In the embodiments of the present invention disclosed herein, the specific structural or functional descriptions are merely provided for the purpose of describing the embodiments of the present invention. The present invention can be implemented in various forms, and is not limited to the embodiments described in the text.

  The present invention can be variously modified and have various forms, and specific embodiments are illustrated in the drawings and described in detail in the text. However, this should not be construed as limiting the invention to the particular forms disclosed, but should be understood to include all modifications, equivalents or alternatives that fall within the spirit and scope of the invention. Similar reference numerals have been given to components while describing each drawing.

  Terms such as first and second can be used to describe various components, but the components should not be limited by the terms. The terms are used only for the purpose of distinguishing one component from another. For example, the first component can be named as the second component without departing from the scope of the present invention, and the second component can be named as the first component as well.

  When any component is referred to as being “coupled” or “connected” to another component, it may be directly coupled to or connected to the other component. It should be understood that there may be other components in between. On the other hand, when any component is referred to as being “directly connected” or “directly connected” to another component, it should be understood that there are no other components in between. Other expressions describing the relationship between components should be interpreted in the same way, such as “between” and “immediately between” or “adjacent to” and “adjacent to”. .

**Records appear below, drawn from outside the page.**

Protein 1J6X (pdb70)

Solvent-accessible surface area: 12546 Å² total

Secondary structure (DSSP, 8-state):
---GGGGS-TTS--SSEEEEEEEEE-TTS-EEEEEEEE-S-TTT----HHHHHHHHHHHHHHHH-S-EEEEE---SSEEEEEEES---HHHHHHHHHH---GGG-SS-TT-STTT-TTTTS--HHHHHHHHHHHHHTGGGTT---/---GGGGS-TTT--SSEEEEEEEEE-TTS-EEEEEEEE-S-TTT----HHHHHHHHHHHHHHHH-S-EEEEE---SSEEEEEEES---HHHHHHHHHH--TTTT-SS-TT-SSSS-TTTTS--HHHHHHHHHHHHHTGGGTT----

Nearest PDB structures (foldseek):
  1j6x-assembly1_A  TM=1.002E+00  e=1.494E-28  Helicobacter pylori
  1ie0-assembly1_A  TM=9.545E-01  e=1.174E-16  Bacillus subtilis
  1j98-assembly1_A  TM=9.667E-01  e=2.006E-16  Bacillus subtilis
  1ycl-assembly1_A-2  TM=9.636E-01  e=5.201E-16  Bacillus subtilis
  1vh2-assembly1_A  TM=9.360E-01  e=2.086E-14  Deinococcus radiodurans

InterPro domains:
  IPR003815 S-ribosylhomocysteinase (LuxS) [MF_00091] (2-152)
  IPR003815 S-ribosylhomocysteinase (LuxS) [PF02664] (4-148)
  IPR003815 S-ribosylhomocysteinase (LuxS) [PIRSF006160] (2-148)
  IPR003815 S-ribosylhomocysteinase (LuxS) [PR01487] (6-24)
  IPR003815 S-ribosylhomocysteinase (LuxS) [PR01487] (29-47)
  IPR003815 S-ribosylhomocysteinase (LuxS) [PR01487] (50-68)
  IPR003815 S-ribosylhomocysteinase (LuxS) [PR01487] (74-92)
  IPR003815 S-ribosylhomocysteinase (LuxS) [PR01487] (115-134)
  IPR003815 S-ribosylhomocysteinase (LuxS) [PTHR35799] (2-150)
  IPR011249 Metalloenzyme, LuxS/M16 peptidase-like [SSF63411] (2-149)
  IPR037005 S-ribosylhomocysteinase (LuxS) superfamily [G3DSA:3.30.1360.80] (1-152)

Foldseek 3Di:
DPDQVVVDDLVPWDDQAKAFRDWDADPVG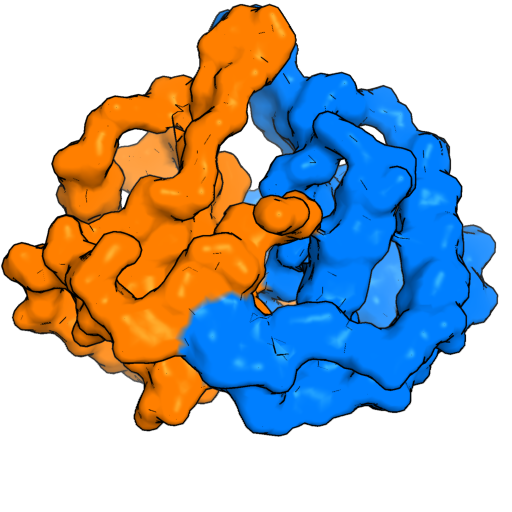KIKTKIWGFLARPPPDFFLLQVLLLQLLQVLLCVVPVFWPHWAAPRRGTIMTMGIPDDDVVVVLVSLLVSVVLLVDPDSPQLDVVRDPHSVSHDSVSNNVSSVSNNVCSVCHHGTD/DPDQVVPPDLVQWDPQAKAFRDWDADPVGKIKTKIWGFLARPPPDAFLLLVQLQQLLQVLLVVVDVFWDHWAAPSRGTIMTMGIRDDDPVVVLVSLLVSVVLLVDPDRPPLDVVRDPCSPSHDSVSNNVSSVSNNVVSVCHHRGRD

Structure (mmCIF, N/CA/C/O backbone):
data_1J6X
#
_entry.id   1J6X
#
_cell.length_a   71.140
_cell.length_b   71.140
_cell.length_c   130.140
_cell.angle_alpha   90.00
_cell.angle_beta   90.00
_cell.angle_gamma   90.00
#
_symmetry.space_group_name_H-M   'P 41 21 2'
#
loop_
_entity.id
_entity.type
_entity.pdbx_description
1 polymer 'AUTOINDUCER-2 PRODUCTION PROTEIN LUXS'
2 non-polymer 'ZINC ION'
3 non-polymer METHIONINE
4 water water
#
loop_
_atom_site.group_PDB
_atom_site.id
_atom_site.type_symbol
_atom_site.label_atom_id
_atom_site.label_alt_id
_atom_site.label_comp_id
_atom_site.label_asym_id
_atom_site.label_entity_id
_atom_site.label_seq_id
_atom_site.pdbx_PDB_ins_code
_atom_site.Cartn_x
_atom_site.Cartn_y
_atom_site.Cartn_z
_atom_site.occupancy
_atom_site.B_iso_or_equiv
_atom_site.auth_seq_id
_atom_site.auth_comp_id
_atom_site.auth_asym_id
_atom_site.auth_atom_id
_atom_site.pdbx_PDB_model_num
ATOM 9 N N . LYS A 1 2 ? -7.811 3.140 13.259 1.00 66.60 2 LYS A N 1
ATOM 10 C CA . LYS A 1 2 ? -8.957 3.433 12.404 1.00 64.07 2 LYS A CA 1
ATOM 11 C C . LYS A 1 2 ? -10.094 4.074 13.196 1.00 61.28 2 LYS A C 1
ATOM 12 O O . LYS A 1 2 ? -10.651 3.458 14.105 1.00 60.83 2 LYS A O 1
ATOM 26 N N . ASN A 1 4 ? -13.905 5.979 13.773 1.00 52.46 4 ASN A N 1
ATOM 27 C CA . ASN A 1 4 ? -15.270 5.635 13.390 1.00 50.94 4 ASN A CA 1
ATOM 28 C C . ASN A 1 4 ? -15.586 6.392 12.108 1.00 48.92 4 ASN A C 1
ATOM 29 O O . ASN A 1 4 ? -16.218 5.863 11.210 1.00 48.60 4 ASN A O 1
ATOM 34 N N . VAL A 1 5 ? -15.126 7.638 12.043 1.00 47.43 5 VAL A N 1
ATOM 35 C CA . VAL A 1 5 ? -15.338 8.515 10.893 1.00 47.60 5 VAL A CA 1
ATOM 36 C C . VAL A 1 5 ? -14.367 8.204 9.747 1.00 47.07 5 VAL A C 1
ATOM 37 O O . VAL A 1 5 ? -13.153 8.232 9.942 1.00 46.26 5 VAL A O 1
ATOM 41 N N . GLU A 1 6 ? -14.893 7.935 8.551 1.00 46.54 6 GLU A N 1
ATOM 42 C CA . GLU A 1 6 ? -14.032 7.584 7.419 1.00 46.56 6 GLU A CA 1
ATOM 43 C C . GLU A 1 6 ? -13.038 8.645 6.933 1.00 45.90 6 GLU A C 1
ATOM 44 O O . GLU A 1 6 ? -11.935 8.294 6.509 1.00 45.56 6 GLU A O 1
ATOM 50 N N . SER A 1 7 ? -13.400 9.927 6.971 1.00 44.11 7 SER A N 1
ATOM 51 C CA . SER A 1 7 ? -12.454 10.932 6.492 1.00 43.44 7 SER A CA 1
ATOM 52 C C . SER A 1 7 ? -11.242 11.044 7.406 1.00 42.09 7 SER A C 1
ATOM 53 O O . SER A 1 7 ? -10.200 11.540 6.983 1.00 41.62 7 SER A O 1
ATOM 56 N N . PHE A 1 8 ? -11.368 10.574 8.648 1.00 40.60 8 PHE A N 1
ATOM 57 C CA . PHE A 1 8 ? -10.240 10.607 9.584 1.00 40.48 8 PHE A CA 1
ATOM 58 C C . PHE A 1 8 ? -9.210 9.561 9.157 1.00 41.03 8 PHE A C 1
ATOM 59 O O . PHE A 1 8 ? -8.058 9.591 9.607 1.00 41.65 8 PHE A O 1
ATOM 67 N N . ASN A 1 9 ? -9.633 8.640 8.292 1.00 40.47 9 ASN A N 1
ATOM 68 C CA . ASN A 1 9 ? -8.770 7.564 7.816 1.00 42.23 9 ASN A CA 1
ATOM 69 C C . ASN A 1 9 ? -8.094 7.902 6.487 1.00 43.17 9 ASN A C 1
ATOM 70 O O . ASN A 1 9 ? -7.352 7.090 5.929 1.00 43.82 9 ASN A O 1
ATOM 75 N N . LEU A 1 10 ? -8.357 9.108 5.989 1.00 43.54 10 LEU A N 1
ATOM 76 C CA . LEU A 1 10 ? -7.761 9.595 4.745 1.00 42.90 10 LEU A CA 1
ATOM 77 C C . LEU A 1 10 ? -6.511 10.37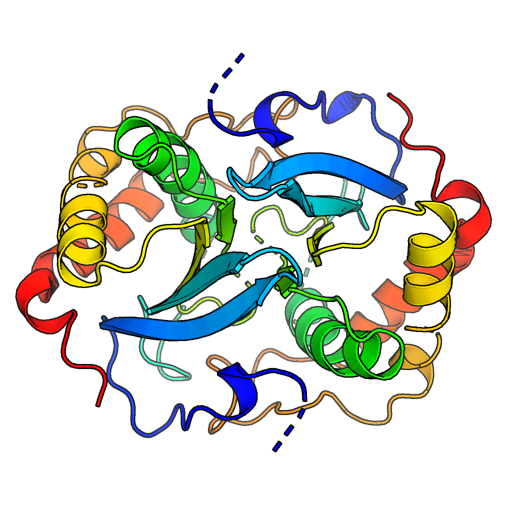5 5.116 1.00 43.09 10 LEU A C 1
ATOM 78 O O . LEU A 1 10 ? -6.560 11.221 6.004 1.00 43.10 10 LEU A O 1
ATOM 83 N N . ASP A 1 11 ? -5.401 10.101 4.438 1.00 43.13 11 ASP A N 1
ATOM 84 C CA . ASP A 1 11 ? -4.151 10.801 4.724 1.00 43.43 11 ASP A CA 1
ATOM 85 C C . ASP A 1 11 ? -4.151 12.145 4.001 1.00 41.57 11 ASP A C 1
ATOM 86 O O . ASP A 1 11 ? -3.766 12.235 2.843 1.00 41.36 11 ASP A O 1
ATOM 91 N N . HIS A 1 12 ? -4.581 13.187 4.708 1.00 41.11 12 HIS A N 1
ATOM 92 C CA . HIS A 1 12 ? -4.670 14.532 4.150 1.00 40.87 12 HIS A CA 1
ATOM 93 C C . HIS A 1 12 ? -3.370 15.124 3.635 1.00 40.87 12 HIS A C 1
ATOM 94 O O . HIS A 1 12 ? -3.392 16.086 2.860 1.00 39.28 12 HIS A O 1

The terminology used herein is for the purpose of describing particular embodiments only and is not intended to be limiting of the invention. An expression used in the singular encompasses the expression of the plural, unless it is meant otherwise by context. In this specification, terms such as “comprising” or “having” do not pre-exclude the presence or possibility of additional features, numbers, steps, actions, components, parts or combinations thereof. Should be understood.
Unless defined differently, all terms used herein, whether technical or scientific, are commonly understood by those of ordinary skill in the art to which this invention belongs. Has the same meaning as Terms such as those defined in commonly used dictionaries should be construed as having a meaning consistent with the meaning possessed in the context of the related art, and unless expressly defined herein, It is not interpreted in an unusual or excessively formal sense.

  Hereinafter, preferred embodiments of the present invention will be described in detail with reference to the accompanying drawings. The same constituent elements in the drawings are given the same reference numerals, and redundant description of the same constituent elements is omitted.

  FIG. 1 is a flowchart illustrating a dynamic simulation method at a gate level according to an embodiment of the present invention.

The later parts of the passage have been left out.